Required action> Two lines mark the range in the entries below: the one holding "ATOM 19 N N" and the one holding "ATOM 23 O O". Set down those two and all lines between them, exactly.

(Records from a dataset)

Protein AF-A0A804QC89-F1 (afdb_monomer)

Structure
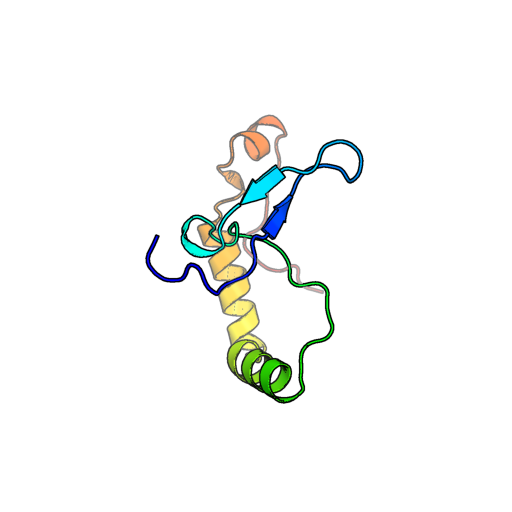 (mmCIF, N/CA/C/O backbone):
data_AF-A0A804QC89-F1
#
_entry.id   AF-A0A804QC89-F1
#
loop_
_atom_site.group_PDB
_atom_site.id
_atom_site.type_symbol
_atom_site.label_atom_id
_atom_site.l
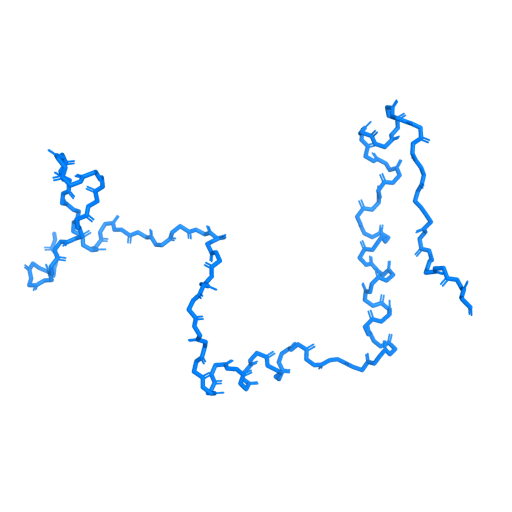abel_alt_id
_atom_site.label_comp_id
_atom_site.label_asym_id
_atom_site.label_entity_id
_atom_site.label_seq_id
_atom_site.pdbx_PDB_ins_code
_atom_site.Cartn_x
_atom_site.Cartn_y
_atom_site.Cartn_z
_atom_site.occupancy
_atom_site.B_iso_or_equiv
_atom_site.auth_seq_id
_atom_site.auth_comp_id
_atom_site.auth_asym_id
_atom_site.auth_atom_id
_atom_site.pdbx_PDB_model_num
ATOM 1 N N . MET A 1 1 ? -20.175 14.061 23.101 1.00 67.06 1 MET A N 1
ATOM 2 C CA . MET A 1 1 ? -20.088 12.635 22.746 1.00 67.06 1 MET A CA 1
ATOM 3 C C . MET A 1 1 ? -21.487 12.239 22.330 1.00 67.
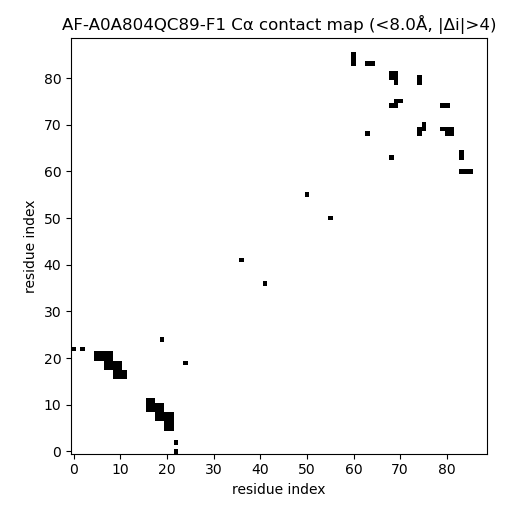06 1 MET A C 1
ATOM 5 O O . MET A 1 1 ? -22.420 12.645 23.012 1.00 67.06 1 MET A O 1
ATOM 9 N N . HIS A 1 2 ? -21.644 11.688 21.129 1.00 85.00 2 HIS A N 1
ATOM 10 C CA . HIS A 1 2 ? -22.958 11.459
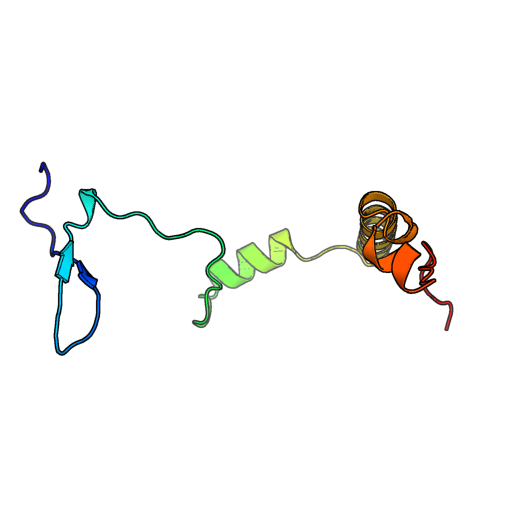 20.499 1.00 85.00 2 HIS A CA 1
ATOM 11 C C . HIS A 1 2 ? -23.354 9.973 20.470 1.00 85.00 2 HIS A C 1
ATOM 13 O O . HIS A 1 2 ? -24.509 9.641 20.218 1.00 85.00 2 HIS A O 1
ATOM 19 N N . TYR A 1 3 ? -22.406 9.083 20.738 1.00 91.12 3 TYR A N 1
ATOM 20 C CA . TYR A 1 3 ? -22.478 7.640 20.589 1.00 91.12 3 TYR A CA 1
ATOM 21 C C . TYR A 1 3 ? -21.977 6.954 21.868 1.00 91.12 3 TYR A C 1
ATOM 23 O O . TYR A 1 3 ? -21.150 6.046 21.825 1.00 91.12 3 TYR A O 1
ATOM 31 N N . ASP A 1 4 ? -22.514 7.363 23.021 1.00 86.94 4 ASP A N 1
ATOM 32 C CA . ASP A 1 4 ? -22.136 6.854 24.353 1.00 86.94 4 ASP A CA 1
ATOM 33 C C . ASP A 1 4 ? -22.381 5.339 24.535 1.00 86.94 4 ASP A C 1
ATOM 35 O O . ASP A 1 4 ? -21.916 4.732 25.496 1.00 86.94 4 ASP A O 1
ATOM 39 N N . PHE A 1 5 ? -23.105 4.709 23.603 1.00 93.69 5 PHE A N 1
ATOM 40 C CA . PHE A 1 5 ? -23.331 3.262 23.551 1.00 93.69 5 PHE A CA 1
ATOM 41 C C . PHE A 1 5 ? -22.157 2.473 22.942 1.00 93.69 5 PHE A C 1
ATOM 43 O O . PHE A 1 5 ? -22.156 1.243 22.988 1.00 93.69 5 PHE A O 1
ATOM 50 N N . LEU A 1 6 ? -21.184 3.148 22.328 1.00 94.94 6 LEU A N 1
ATOM 51 C CA . LEU A 1 6 ? -20.020 2.513 21.721 1.00 94.94 6 LEU A CA 1
ATOM 52 C C . LEU A 1 6 ? -18.933 2.220 22.768 1.00 94.94 6 LEU A C 1
ATOM 54 O O . LEU A 1 6 ? -18.705 3.032 23.665 1.00 94.94 6 LEU A O 1
ATOM 58 N N . PRO A 1 7 ? -18.205 1.095 22.650 1.00 95.31 7 PRO A N 1
ATOM 59 C CA . PRO A 1 7 ? -17.097 0.809 23.549 1.00 95.31 7 PRO A CA 1
ATOM 60 C C . PRO A 1 7 ? -15.943 1.801 23.360 1.00 95.31 7 PRO A C 1
ATOM 62 O O . PRO A 1 7 ? -15.687 2.302 22.263 1.00 95.31 7 PRO A O 1
ATOM 65 N N . CYS A 1 8 ? -15.189 2.028 24.432 1.00 94.50 8 CYS A N 1
ATOM 66 C CA . CYS A 1 8 ? -13.901 2.705 24.349 1.00 94.50 8 CYS A CA 1
ATOM 67 C C . CYS A 1 8 ? -12.818 1.749 23.832 1.00 94.50 8 CYS A C 1
ATOM 69 O O . CYS A 1 8 ? -12.821 0.554 24.130 1.00 94.50 8 CYS A O 1
ATOM 71 N N . LEU A 1 9 ? -11.844 2.295 23.110 1.00 95.44 9 LEU A N 1
ATOM 72 C CA . LEU A 1 9 ? -10.610 1.607 22.759 1.00 95.44 9 LEU A CA 1
ATOM 73 C C . LEU A 1 9 ? -9.668 1.615 23.963 1.00 95.44 9 LEU A C 1
ATOM 75 O O . LEU A 1 9 ? -9.361 2.680 24.499 1.00 95.44 9 LEU A O 1
ATOM 79 N N . GLN A 1 10 ? -9.183 0.440 24.361 1.00 95.56 10 GLN A N 1
ATOM 80 C CA . GLN A 1 10 ? -8.079 0.322 25.308 1.00 95.56 10 GLN A CA 1
ATOM 81 C C . GLN A 1 10 ? -6.758 0.500 24.555 1.00 95.56 10 GLN A C 1
ATOM 83 O O . GLN A 1 10 ? -6.460 -0.239 23.617 1.00 95.56 10 GLN A O 1
ATOM 88 N N . VAL A 1 11 ? -5.966 1.481 24.970 1.00 95.44 11 VAL A N 1
ATOM 89 C CA . VAL A 1 11 ? -4.649 1.785 24.401 1.00 95.44 11 VAL A CA 1
ATOM 90 C C . VAL A 1 11 ? -3.602 1.892 25.510 1.00 95.44 11 VAL A C 1
ATOM 92 O O . VAL A 1 11 ? -3.936 2.026 26.686 1.00 95.44 11 VAL A O 1
ATOM 95 N N . GLY A 1 12 ? -2.322 1.869 25.144 1.00 94.31 12 GLY A N 1
ATOM 96 C CA . GLY A 1 12 ? -1.218 1.833 26.106 1.00 94.31 12 GLY A CA 1
ATOM 97 C C . GLY A 1 12 ? -0.817 0.403 26.461 1.00 94.31 12 GLY A C 1
ATOM 98 O O . GLY A 1 12 ? -1.037 -0.517 25.676 1.00 94.31 12 GLY A O 1
ATOM 99 N N . SER A 1 13 ? -0.179 0.226 27.617 1.00 95.50 13 SER A N 1
ATOM 100 C CA . SER A 1 13 ? 0.206 -1.100 28.106 1.00 95.50 13 SER A CA 1
ATOM 101 C C . SER A 1 13 ? -0.889 -1.697 28.983 1.00 95.50 13 SER A C 1
ATOM 103 O O . SER A 1 13 ? -1.640 -0.969 29.628 1.00 95.50 13 SER A O 1
ATOM 105 N N . ASP A 1 14 ? -0.920 -3.024 29.094 1.00 93.62 14 ASP A N 1
ATOM 106 C CA . ASP A 1 14 ? -1.883 -3.720 29.960 1.00 93.62 14 ASP A CA 1
ATOM 107 C C . ASP A 1 14 ? -1.753 -3.314 31.439 1.00 93.62 14 ASP A C 1
ATOM 109 O O . ASP A 1 14 ? -2.728 -3.336 32.183 1.00 93.62 14 ASP A O 1
ATOM 113 N N . GLN A 1 15 ? -0.557 -2.891 31.867 1.00 96.00 15 GLN A N 1
ATOM 114 C CA . GLN A 1 15 ? -0.305 -2.404 33.229 1.00 96.00 15 GLN A CA 1
ATOM 115 C C . GLN A 1 15 ? -0.799 -0.969 33.464 1.00 96.00 15 GLN A C 1
ATOM 117 O O . GLN A 1 15 ? -1.001 -0.572 34.612 1.00 96.00 15 GLN A O 1
ATOM 122 N N . ARG A 1 16 ? -0.941 -0.164 32.403 1.00 94.88 16 ARG A N 1
ATOM 123 C CA . ARG A 1 16 ? -1.409 1.230 32.455 1.00 94.88 16 ARG A CA 1
ATOM 124 C C . ARG A 1 16 ? -2.307 1.531 31.248 1.00 94.88 16 ARG A C 1
ATOM 126 O O . ARG A 1 16 ? -1.883 2.255 30.340 1.00 94.88 16 ARG A O 1
ATOM 133 N N . PRO A 1 17 ? -3.527 0.971 31.225 1.00 95.94 17 PRO A N 1
ATOM 134 C CA . PRO A 1 17 ? -4.451 1.183 30.126 1.00 95.94 17 PRO A CA 1
ATOM 135 C C . PRO A 1 17 ? -5.006 2.611 30.146 1.00 95.94 17 PRO A C 1
ATOM 137 O O . PRO A 1 17 ? -5.355 3.145 31.197 1.00 95.94 17 PRO A O 1
ATOM 140 N N . ASN A 1 18 ? -5.132 3.206 28.964 1.00 96.31 18 ASN A N 1
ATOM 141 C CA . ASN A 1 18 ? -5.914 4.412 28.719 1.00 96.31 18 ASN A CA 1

Exercise answer>
ATOM 19 N N . TYR A 1 3 ? -22.406 9.083 20.738 1.00 91.12 3 TYR A N 1
ATOM 20 C CA . TYR A 1 3 ? -22.478 7.640 20.589 1.00 91.12 3 TYR A CA 1
ATOM 21 C C . TYR A 1 3 ? -21.977 6.954 21.868 1.00 91.12 3 TYR A C 1
ATOM 23 O O . TYR A 1 3 ? -21.150 6.046 21.825 1.00 91.12 3 TYR A O 1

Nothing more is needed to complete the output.